(Records from a data source)
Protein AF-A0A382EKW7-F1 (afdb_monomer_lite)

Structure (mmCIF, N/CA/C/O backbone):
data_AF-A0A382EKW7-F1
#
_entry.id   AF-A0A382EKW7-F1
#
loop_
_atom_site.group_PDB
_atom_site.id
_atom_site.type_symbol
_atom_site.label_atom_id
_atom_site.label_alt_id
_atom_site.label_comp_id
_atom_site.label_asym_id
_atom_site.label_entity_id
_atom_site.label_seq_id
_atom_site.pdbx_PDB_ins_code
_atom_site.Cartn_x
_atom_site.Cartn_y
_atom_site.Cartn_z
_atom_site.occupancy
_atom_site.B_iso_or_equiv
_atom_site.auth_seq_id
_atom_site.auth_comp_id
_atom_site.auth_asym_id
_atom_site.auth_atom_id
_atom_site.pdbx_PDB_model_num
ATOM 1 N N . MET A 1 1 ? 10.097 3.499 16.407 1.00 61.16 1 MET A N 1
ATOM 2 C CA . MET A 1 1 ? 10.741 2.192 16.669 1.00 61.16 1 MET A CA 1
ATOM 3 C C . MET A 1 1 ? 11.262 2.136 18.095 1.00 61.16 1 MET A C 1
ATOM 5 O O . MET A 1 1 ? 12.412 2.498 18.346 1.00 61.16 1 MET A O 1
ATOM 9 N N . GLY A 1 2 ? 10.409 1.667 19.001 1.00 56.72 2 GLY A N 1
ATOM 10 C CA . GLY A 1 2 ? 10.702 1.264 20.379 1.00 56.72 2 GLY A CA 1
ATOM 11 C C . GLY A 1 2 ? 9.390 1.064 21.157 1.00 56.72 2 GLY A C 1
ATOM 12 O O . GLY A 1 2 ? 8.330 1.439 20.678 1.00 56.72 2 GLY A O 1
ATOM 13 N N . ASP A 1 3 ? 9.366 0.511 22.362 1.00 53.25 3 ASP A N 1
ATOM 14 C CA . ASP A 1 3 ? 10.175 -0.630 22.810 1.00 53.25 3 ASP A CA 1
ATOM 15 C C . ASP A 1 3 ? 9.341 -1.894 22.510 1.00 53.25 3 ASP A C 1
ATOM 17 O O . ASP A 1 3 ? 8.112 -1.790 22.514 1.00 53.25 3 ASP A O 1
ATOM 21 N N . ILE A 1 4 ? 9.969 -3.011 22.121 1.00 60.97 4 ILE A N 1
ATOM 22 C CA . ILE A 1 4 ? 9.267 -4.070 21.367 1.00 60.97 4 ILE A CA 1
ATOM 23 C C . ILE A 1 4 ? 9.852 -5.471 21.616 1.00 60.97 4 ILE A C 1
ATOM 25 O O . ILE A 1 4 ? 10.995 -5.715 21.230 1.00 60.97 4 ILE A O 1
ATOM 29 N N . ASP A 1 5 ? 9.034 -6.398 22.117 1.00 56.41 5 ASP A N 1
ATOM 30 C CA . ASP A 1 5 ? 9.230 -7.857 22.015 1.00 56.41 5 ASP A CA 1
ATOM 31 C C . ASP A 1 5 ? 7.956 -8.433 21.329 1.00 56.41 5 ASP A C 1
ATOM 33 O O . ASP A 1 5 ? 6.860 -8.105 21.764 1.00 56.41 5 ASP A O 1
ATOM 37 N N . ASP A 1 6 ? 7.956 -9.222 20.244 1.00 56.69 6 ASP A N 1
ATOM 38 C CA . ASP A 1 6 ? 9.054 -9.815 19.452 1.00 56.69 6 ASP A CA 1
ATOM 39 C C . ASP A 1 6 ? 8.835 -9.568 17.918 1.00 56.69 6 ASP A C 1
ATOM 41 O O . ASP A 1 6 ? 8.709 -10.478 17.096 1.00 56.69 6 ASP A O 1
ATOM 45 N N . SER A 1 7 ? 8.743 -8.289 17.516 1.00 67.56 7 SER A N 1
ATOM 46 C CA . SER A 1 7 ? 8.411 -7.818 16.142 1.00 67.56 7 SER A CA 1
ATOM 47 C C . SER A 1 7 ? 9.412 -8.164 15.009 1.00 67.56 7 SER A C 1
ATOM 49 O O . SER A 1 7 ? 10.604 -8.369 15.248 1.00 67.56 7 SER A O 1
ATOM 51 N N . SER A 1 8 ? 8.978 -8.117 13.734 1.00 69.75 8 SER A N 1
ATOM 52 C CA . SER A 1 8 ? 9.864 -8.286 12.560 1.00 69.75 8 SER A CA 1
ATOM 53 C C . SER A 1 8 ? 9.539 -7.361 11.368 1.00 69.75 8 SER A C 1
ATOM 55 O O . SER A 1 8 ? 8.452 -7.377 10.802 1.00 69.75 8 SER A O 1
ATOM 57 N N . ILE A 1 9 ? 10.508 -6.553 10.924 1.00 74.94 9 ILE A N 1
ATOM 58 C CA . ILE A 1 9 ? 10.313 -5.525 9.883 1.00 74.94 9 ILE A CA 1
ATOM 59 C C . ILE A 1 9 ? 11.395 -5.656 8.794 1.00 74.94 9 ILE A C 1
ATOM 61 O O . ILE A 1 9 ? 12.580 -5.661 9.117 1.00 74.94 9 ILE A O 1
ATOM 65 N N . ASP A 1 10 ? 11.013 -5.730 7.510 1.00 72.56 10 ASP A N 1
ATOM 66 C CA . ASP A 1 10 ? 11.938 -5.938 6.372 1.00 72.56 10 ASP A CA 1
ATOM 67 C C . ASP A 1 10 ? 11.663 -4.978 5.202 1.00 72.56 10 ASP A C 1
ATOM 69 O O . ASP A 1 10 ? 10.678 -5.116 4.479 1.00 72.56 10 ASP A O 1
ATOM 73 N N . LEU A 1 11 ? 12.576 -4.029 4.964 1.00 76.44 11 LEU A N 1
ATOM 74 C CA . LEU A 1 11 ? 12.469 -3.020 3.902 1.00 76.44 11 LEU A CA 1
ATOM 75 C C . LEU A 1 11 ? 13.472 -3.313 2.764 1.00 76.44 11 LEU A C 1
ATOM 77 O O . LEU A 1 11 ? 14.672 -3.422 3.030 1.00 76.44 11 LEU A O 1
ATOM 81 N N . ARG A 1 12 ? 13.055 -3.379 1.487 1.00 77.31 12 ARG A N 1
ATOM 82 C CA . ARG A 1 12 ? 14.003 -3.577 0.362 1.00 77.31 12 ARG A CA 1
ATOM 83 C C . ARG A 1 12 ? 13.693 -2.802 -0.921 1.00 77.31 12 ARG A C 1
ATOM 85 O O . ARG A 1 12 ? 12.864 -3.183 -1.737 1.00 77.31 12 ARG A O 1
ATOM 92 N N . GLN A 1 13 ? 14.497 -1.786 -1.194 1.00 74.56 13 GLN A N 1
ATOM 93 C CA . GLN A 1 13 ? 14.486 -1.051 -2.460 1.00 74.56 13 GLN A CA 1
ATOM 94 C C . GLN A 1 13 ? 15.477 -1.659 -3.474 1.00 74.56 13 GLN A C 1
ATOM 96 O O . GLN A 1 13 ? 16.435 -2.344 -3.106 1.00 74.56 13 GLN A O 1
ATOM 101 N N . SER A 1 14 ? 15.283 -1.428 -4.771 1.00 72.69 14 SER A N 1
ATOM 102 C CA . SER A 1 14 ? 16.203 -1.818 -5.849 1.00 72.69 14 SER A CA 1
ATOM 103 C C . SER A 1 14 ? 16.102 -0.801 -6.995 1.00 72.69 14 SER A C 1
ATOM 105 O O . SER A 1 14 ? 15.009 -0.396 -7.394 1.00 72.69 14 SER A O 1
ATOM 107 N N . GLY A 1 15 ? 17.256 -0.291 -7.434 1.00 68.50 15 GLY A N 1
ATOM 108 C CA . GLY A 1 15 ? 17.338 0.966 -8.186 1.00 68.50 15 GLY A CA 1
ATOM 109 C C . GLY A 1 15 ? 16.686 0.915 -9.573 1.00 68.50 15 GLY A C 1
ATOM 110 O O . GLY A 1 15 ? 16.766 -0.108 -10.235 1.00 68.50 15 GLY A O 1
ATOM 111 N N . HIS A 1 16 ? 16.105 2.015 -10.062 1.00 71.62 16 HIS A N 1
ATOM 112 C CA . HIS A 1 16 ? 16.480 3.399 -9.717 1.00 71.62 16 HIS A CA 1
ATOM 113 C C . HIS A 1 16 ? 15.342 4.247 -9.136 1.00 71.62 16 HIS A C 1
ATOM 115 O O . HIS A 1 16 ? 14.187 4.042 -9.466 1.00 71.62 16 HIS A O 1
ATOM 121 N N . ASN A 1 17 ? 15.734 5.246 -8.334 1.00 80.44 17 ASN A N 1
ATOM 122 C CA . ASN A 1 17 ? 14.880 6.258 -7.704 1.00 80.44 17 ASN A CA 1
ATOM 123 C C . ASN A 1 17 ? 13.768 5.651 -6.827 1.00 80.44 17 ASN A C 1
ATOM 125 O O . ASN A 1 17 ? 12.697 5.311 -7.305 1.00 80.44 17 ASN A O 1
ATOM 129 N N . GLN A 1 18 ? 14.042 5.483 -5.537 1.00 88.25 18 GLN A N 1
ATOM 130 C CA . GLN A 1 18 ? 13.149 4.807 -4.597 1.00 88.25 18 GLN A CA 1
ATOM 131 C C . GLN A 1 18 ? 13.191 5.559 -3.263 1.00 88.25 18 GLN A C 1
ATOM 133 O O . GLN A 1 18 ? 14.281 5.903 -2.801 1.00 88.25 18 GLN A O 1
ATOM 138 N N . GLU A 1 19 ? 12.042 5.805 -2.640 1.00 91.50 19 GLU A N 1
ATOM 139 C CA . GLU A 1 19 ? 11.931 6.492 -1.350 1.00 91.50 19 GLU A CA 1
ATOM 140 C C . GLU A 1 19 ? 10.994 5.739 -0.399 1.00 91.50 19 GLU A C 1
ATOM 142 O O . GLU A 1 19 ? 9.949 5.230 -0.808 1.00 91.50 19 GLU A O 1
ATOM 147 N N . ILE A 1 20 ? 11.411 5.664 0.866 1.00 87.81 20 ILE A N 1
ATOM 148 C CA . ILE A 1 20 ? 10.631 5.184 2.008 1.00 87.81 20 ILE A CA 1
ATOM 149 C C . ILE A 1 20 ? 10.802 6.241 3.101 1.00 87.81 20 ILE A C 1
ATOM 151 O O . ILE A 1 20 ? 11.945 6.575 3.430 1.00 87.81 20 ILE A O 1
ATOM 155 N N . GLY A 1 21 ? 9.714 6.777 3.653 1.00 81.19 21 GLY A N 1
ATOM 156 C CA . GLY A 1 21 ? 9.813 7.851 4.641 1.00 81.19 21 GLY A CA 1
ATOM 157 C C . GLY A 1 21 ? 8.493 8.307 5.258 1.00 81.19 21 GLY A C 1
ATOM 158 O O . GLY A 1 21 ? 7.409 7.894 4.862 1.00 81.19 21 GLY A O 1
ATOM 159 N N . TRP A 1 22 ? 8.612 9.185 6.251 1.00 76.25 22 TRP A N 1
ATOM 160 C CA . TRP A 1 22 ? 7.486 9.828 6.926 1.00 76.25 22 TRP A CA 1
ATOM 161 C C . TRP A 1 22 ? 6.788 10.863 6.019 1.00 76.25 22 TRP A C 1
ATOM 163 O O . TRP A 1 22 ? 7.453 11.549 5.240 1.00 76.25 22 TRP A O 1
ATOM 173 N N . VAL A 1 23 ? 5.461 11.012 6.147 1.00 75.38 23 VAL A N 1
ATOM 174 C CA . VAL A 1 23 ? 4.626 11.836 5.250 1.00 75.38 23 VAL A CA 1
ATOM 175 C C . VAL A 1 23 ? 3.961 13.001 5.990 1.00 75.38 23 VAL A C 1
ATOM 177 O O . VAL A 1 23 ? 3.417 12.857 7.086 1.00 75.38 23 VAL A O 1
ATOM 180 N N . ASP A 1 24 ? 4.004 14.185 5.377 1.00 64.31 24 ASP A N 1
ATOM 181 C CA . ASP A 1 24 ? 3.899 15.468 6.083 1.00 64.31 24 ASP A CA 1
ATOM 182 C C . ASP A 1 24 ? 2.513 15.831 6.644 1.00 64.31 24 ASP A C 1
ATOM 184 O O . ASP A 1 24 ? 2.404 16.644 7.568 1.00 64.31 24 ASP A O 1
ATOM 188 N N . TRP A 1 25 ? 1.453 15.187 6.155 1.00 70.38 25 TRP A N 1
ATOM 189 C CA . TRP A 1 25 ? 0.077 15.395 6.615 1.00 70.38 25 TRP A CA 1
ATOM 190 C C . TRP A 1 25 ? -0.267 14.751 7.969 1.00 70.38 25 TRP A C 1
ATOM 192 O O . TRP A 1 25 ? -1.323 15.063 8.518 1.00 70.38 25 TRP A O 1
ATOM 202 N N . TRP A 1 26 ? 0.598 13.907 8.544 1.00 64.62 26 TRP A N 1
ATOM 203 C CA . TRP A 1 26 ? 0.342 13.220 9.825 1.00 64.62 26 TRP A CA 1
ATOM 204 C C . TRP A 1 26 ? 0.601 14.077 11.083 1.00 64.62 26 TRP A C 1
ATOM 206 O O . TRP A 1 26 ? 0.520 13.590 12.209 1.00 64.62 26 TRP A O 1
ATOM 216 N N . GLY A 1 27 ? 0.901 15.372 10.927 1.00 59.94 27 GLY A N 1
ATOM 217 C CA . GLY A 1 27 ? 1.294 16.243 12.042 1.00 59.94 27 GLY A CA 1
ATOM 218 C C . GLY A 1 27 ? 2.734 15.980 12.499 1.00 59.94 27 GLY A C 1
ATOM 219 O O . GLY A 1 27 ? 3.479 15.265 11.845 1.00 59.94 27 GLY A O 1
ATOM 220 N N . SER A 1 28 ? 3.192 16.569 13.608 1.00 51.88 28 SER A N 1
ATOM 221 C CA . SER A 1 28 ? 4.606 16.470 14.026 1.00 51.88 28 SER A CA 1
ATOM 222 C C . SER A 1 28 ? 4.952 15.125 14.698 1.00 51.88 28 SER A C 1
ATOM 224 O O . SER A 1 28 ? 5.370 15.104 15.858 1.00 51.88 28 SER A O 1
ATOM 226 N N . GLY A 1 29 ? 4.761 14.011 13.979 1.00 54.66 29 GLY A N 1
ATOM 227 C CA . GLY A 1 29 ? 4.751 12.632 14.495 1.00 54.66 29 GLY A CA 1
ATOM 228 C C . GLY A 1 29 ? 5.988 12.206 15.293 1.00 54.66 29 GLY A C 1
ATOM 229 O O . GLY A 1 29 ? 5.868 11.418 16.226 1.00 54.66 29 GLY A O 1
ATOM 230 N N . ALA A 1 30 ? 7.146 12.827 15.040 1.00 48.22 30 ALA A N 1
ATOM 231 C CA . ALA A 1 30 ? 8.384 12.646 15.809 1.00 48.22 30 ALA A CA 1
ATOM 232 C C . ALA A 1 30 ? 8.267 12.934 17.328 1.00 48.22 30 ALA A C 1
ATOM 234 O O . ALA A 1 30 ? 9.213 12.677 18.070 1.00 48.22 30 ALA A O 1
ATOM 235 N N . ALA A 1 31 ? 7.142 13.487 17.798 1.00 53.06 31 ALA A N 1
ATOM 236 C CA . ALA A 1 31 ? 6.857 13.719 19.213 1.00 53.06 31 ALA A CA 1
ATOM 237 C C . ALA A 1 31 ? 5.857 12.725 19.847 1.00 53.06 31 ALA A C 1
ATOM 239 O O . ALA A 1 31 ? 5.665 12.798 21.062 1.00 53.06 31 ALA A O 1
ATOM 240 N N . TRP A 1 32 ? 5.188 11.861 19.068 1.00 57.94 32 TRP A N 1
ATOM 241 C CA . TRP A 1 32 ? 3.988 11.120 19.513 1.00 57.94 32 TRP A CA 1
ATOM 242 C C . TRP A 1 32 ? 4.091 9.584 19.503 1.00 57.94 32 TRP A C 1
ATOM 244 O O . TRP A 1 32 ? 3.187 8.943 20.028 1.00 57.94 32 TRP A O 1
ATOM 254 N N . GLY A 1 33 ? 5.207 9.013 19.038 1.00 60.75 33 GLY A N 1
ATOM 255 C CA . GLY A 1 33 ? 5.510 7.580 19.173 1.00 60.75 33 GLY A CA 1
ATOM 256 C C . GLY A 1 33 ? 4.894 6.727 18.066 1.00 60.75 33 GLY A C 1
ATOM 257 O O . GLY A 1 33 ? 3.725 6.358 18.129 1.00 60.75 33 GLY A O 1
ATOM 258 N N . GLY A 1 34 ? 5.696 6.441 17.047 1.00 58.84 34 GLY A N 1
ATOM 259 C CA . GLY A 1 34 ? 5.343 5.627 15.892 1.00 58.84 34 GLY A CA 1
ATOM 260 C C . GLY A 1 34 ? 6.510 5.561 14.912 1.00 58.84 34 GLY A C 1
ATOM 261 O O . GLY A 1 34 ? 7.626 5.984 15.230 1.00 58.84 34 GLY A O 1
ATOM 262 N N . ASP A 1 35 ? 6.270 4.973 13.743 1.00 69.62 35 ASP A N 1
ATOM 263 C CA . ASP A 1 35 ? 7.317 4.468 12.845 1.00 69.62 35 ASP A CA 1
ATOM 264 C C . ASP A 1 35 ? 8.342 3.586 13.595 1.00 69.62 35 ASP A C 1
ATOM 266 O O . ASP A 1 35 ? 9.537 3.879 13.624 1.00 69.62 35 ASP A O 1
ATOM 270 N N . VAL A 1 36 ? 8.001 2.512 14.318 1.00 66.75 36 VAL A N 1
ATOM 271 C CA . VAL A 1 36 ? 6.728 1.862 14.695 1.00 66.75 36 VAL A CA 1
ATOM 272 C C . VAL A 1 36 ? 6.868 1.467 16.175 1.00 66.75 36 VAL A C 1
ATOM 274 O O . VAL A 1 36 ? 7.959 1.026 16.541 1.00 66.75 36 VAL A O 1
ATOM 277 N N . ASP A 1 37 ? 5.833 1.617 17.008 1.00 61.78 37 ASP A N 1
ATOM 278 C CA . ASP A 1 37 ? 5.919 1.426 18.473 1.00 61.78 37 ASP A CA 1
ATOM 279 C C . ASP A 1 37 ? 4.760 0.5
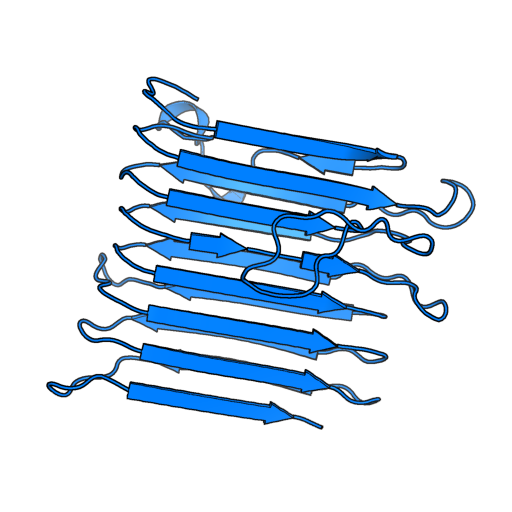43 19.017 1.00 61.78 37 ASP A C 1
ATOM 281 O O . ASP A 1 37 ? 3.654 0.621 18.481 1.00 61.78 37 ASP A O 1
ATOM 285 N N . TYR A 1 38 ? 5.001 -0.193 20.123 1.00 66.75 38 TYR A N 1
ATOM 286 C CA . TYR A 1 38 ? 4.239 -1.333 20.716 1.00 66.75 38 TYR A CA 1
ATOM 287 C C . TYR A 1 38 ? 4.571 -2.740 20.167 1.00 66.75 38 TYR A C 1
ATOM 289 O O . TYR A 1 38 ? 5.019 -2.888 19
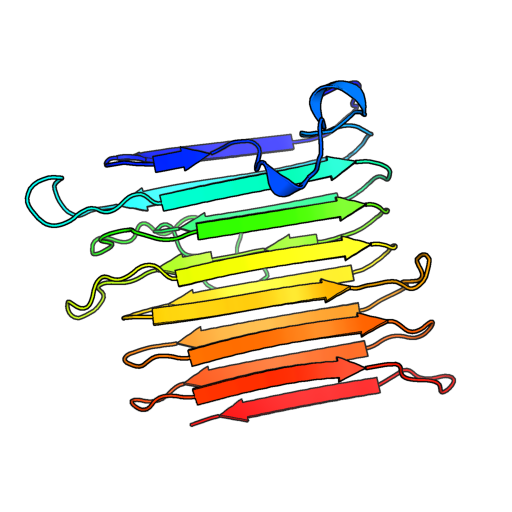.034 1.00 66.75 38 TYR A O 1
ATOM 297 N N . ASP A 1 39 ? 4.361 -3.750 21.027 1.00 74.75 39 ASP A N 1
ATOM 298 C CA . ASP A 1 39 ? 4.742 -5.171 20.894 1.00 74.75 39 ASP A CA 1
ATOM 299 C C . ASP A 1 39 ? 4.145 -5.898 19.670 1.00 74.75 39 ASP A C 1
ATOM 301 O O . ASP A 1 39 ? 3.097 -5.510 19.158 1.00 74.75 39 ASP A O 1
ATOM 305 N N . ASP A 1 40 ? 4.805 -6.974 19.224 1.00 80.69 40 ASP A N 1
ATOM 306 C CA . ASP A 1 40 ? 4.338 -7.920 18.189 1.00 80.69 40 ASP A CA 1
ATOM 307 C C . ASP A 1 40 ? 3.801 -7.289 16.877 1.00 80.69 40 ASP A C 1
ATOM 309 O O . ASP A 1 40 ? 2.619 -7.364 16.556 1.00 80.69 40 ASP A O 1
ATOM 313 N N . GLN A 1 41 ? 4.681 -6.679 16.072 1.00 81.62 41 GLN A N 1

_ASSIGNMENT_: Could you restate word for word the lines above from the one containing "ATOM 112 C CA" through the one containing "ATOM 155 N N", both included, and nothing else?

_WRITTEN REPLY_:
ATOM 112 C CA . HIS A 1 16 ? 16.480 3.399 -9.717 1.00 71.62 16 HIS A CA 1
ATOM 113 C C . HIS A 1 16 ? 15.342 4.247 -9.136 1.00 71.62 16 HIS A C 1
ATOM 115 O O . HIS A 1 16 ? 14.187 4.042 -9.466 1.00 71.62 16 HIS A O 1
ATOM 121 N N . ASN A 1 17 ? 15.734 5.246 -8.334 1.00 80.44 17 ASN A N 1
ATOM 122 C CA . ASN A 1 17 ? 14.880 6.258 -7.704 1.00 80.44 17 ASN A CA 1
ATOM 123 C C . ASN A 1 17 ? 13.768 5.651 -6.827 1.00 80.44 17 ASN A C 1
ATOM 125 O O . ASN A 1 17 ? 12.697 5.311 -7.305 1.00 80.44 17 ASN A O 1
ATOM 129 N N . GLN A 1 18 ? 14.042 5.483 -5.537 1.00 88.25 18 GLN A N 1
ATOM 130 C CA . GLN A 1 18 ? 13.149 4.807 -4.597 1.00 88.25 18 GLN A CA 1
ATOM 131 C C . GLN A 1 18 ? 13.191 5.559 -3.263 1.00 88.25 18 GLN A C 1
ATOM 133 O O . GLN A 1 18 ? 14.281 5.903 -2.801 1.00 88.25 18 GLN A O 1
ATOM 138 N N . GLU A 1 19 ? 12.042 5.805 -2.640 1.00 91.50 19 GLU A N 1
ATOM 139 C CA . GLU A 1 19 ? 11.931 6.492 -1.350 1.00 91.50 19 GLU A CA 1
ATOM 140 C C . GLU A 1 19 ? 10.994 5.739 -0.399 1.00 91.50 19 GLU A C 1
ATOM 142 O O . GLU A 1 19 ? 9.949 5.230 -0.808 1.00 91.50 19 GLU A O 1
ATOM 147 N N . ILE A 1 20 ? 11.411 5.664 0.866 1.00 87.81 20 ILE A N 1
ATOM 148 C CA . ILE A 1 20 ? 10.631 5.184 2.008 1.00 87.81 20 ILE A CA 1
ATOM 149 C C . ILE A 1 20 ? 10.802 6.241 3.101 1.00 87.81 20 ILE A C 1
ATOM 151 O O . ILE A 1 20 ? 11.945 6.575 3.430 1.00 87.81 20 ILE A O 1
ATOM 155 N N . GLY A 1 21 ? 9.714 6.777 3.653 1.00 81.19 21 GLY A N 1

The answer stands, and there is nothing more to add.